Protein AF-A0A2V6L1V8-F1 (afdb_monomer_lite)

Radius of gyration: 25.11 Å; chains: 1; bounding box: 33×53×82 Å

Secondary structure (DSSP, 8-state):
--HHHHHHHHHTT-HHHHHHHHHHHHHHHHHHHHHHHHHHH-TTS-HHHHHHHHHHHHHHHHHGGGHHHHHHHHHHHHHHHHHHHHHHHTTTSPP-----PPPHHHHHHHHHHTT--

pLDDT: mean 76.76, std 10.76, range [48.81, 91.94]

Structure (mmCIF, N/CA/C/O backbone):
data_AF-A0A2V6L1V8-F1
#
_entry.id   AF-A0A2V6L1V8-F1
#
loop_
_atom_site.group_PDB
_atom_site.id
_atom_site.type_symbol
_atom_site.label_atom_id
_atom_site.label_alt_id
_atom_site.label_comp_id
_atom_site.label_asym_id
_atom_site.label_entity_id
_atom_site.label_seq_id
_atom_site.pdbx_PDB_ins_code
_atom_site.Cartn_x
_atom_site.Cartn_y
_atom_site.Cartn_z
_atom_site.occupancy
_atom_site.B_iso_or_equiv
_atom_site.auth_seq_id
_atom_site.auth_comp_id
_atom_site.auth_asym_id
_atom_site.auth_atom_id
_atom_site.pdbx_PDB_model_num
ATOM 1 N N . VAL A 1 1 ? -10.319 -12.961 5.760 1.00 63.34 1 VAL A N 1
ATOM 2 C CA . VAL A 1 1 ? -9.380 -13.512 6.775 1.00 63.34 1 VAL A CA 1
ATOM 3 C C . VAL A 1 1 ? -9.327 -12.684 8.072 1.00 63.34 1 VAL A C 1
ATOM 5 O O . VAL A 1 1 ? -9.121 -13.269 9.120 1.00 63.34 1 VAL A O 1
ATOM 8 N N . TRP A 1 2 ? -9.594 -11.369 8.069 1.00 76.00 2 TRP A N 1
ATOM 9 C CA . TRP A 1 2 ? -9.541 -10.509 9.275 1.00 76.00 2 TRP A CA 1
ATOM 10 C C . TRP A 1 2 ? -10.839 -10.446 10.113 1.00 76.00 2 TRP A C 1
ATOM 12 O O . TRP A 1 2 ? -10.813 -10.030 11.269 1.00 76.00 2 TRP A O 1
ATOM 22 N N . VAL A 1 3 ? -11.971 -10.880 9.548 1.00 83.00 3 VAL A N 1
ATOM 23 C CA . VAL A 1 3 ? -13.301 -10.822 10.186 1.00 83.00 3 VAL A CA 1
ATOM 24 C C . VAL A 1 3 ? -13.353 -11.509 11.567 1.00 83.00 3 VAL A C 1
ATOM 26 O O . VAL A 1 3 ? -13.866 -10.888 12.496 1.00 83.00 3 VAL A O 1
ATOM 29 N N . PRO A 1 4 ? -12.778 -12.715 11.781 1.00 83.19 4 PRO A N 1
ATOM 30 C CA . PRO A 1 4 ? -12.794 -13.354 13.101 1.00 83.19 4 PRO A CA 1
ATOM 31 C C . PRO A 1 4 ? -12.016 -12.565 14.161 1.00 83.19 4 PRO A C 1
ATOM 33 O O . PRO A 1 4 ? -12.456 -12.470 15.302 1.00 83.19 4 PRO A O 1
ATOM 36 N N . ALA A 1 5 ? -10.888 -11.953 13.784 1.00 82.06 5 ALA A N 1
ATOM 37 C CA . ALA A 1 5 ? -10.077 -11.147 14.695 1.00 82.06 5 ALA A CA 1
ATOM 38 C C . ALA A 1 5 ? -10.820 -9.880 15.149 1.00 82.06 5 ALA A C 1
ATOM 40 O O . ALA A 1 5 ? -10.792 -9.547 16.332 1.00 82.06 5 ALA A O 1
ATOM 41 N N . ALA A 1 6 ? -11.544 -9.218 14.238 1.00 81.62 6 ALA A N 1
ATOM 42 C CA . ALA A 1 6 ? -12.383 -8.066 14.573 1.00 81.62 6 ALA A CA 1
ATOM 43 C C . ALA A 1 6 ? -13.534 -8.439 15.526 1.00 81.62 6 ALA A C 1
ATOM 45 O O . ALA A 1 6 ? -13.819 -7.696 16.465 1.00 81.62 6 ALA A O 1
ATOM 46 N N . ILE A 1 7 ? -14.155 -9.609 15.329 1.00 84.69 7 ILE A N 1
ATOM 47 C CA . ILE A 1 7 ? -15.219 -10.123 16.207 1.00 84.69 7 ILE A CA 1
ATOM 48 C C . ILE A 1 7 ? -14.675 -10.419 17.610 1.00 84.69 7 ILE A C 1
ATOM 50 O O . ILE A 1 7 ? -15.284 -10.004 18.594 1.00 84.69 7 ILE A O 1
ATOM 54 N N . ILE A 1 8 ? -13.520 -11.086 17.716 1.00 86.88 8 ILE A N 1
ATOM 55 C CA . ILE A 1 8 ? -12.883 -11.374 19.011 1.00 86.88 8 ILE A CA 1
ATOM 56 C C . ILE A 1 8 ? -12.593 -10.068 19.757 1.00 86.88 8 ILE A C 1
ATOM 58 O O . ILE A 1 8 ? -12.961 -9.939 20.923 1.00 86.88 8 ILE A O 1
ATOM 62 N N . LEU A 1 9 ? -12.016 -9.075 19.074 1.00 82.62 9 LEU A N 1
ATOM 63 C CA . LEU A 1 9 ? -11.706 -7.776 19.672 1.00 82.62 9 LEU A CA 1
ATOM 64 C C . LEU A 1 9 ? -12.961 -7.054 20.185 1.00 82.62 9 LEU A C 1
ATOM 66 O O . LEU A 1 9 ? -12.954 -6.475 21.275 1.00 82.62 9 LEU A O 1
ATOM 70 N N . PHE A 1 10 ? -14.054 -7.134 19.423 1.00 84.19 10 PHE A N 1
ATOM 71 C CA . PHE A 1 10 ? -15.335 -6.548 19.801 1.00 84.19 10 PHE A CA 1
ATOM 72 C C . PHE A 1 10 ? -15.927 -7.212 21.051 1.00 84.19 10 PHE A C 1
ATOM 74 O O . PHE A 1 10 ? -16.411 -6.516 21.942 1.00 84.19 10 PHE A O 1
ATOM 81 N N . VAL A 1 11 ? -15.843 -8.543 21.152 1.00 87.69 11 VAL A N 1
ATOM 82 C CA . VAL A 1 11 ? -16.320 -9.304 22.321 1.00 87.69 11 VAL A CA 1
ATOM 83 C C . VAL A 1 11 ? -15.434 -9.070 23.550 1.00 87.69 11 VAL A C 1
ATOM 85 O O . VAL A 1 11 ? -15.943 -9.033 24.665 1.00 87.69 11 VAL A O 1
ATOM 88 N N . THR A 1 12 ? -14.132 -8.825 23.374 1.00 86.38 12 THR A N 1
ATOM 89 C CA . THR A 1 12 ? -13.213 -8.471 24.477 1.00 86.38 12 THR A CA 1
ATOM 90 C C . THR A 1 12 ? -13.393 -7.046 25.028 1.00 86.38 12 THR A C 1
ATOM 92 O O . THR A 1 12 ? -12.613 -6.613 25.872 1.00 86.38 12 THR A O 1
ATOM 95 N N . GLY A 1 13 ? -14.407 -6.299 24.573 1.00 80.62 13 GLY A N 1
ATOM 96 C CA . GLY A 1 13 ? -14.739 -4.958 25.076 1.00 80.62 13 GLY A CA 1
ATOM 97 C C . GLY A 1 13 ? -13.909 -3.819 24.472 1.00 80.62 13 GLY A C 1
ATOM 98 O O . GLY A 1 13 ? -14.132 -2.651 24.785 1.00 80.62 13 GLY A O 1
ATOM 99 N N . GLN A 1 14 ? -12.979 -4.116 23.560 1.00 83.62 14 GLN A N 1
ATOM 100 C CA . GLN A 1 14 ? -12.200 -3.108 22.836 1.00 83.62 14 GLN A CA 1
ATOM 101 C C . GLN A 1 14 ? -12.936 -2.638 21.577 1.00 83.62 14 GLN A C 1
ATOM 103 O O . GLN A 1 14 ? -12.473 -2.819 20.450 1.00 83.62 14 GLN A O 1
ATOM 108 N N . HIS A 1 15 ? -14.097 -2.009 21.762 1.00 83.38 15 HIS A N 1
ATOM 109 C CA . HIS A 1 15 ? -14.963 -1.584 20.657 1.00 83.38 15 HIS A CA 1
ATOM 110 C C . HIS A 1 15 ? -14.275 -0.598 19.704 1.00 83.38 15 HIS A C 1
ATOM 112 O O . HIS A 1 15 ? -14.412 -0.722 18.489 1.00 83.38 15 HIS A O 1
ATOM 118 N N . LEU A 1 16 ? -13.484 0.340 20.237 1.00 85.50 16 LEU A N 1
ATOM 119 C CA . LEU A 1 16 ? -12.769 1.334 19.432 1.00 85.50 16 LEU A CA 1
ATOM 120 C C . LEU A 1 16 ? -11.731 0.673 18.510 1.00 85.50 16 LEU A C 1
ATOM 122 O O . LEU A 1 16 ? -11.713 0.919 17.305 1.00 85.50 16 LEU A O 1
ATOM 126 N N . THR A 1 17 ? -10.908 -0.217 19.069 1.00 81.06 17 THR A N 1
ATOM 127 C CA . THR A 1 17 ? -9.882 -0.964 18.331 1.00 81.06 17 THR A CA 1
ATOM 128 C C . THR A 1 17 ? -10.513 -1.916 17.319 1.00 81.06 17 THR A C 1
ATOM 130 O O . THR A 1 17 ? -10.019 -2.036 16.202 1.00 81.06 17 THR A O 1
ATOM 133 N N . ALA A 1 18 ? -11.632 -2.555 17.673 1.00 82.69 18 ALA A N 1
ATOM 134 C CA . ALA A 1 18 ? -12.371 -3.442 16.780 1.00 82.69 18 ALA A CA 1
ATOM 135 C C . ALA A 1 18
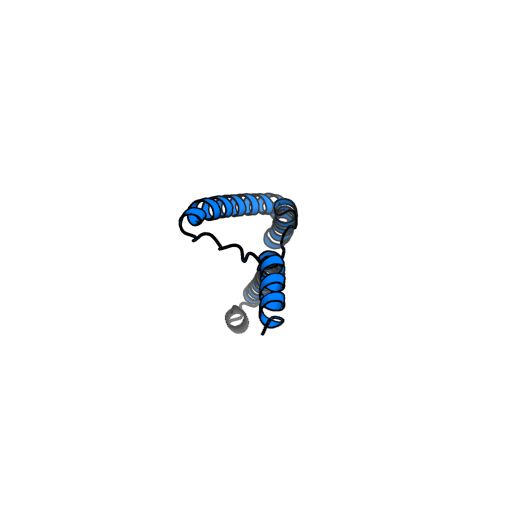 ? -12.909 -2.697 15.550 1.00 82.69 18 ALA A C 1
ATOM 137 O O . ALA A 1 18 ? -12.743 -3.168 14.427 1.00 82.69 18 ALA A O 1
ATOM 138 N N . ILE A 1 19 ? -13.511 -1.520 15.752 1.00 84.75 19 ILE A N 1
ATOM 139 C CA . ILE A 1 19 ? -14.057 -0.688 14.671 1.00 84.75 19 ILE A CA 1
ATOM 140 C C . ILE A 1 19 ? -12.935 -0.149 13.784 1.00 84.75 19 ILE A C 1
ATOM 142 O O . ILE A 1 19 ? -13.049 -0.207 12.560 1.00 84.75 19 ILE A O 1
ATOM 146 N N . LEU A 1 20 ? -11.837 0.328 14.376 1.00 85.62 20 LEU A N 1
ATOM 147 C CA . LEU A 1 20 ? -10.665 0.786 13.629 1.00 85.62 20 LEU A CA 1
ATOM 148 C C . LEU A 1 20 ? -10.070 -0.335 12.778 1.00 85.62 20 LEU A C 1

- **TO DO**: Above is a listing; print exactly its lines from the one with "ATOM 45 O O" through the one with "ATOM 50 O O", and no other lines.

- **RESULT**:
ATOM 45 O O . ALA A 1 6 ? -13.819 -7.696 16.465 1.00 81.62 6 ALA A O 1
ATOM 46 N N . ILE A 1 7 ? -14.155 -9.609 15.329 1.00 84.69 7 ILE A N 1
ATOM 47 C CA . ILE A 1 7 ? -15.219 -10.123 16.207 1.00 84.69 7 ILE A CA 1
ATOM 48 C C . ILE A 1 7 ? -14.675 -10.419 17.610 1.00 84.69 7 ILE A C 1
ATOM 50 O O . ILE A 1 7 ? -15.284 -10.004 18.594 1.00 84.69 7 ILE A O 1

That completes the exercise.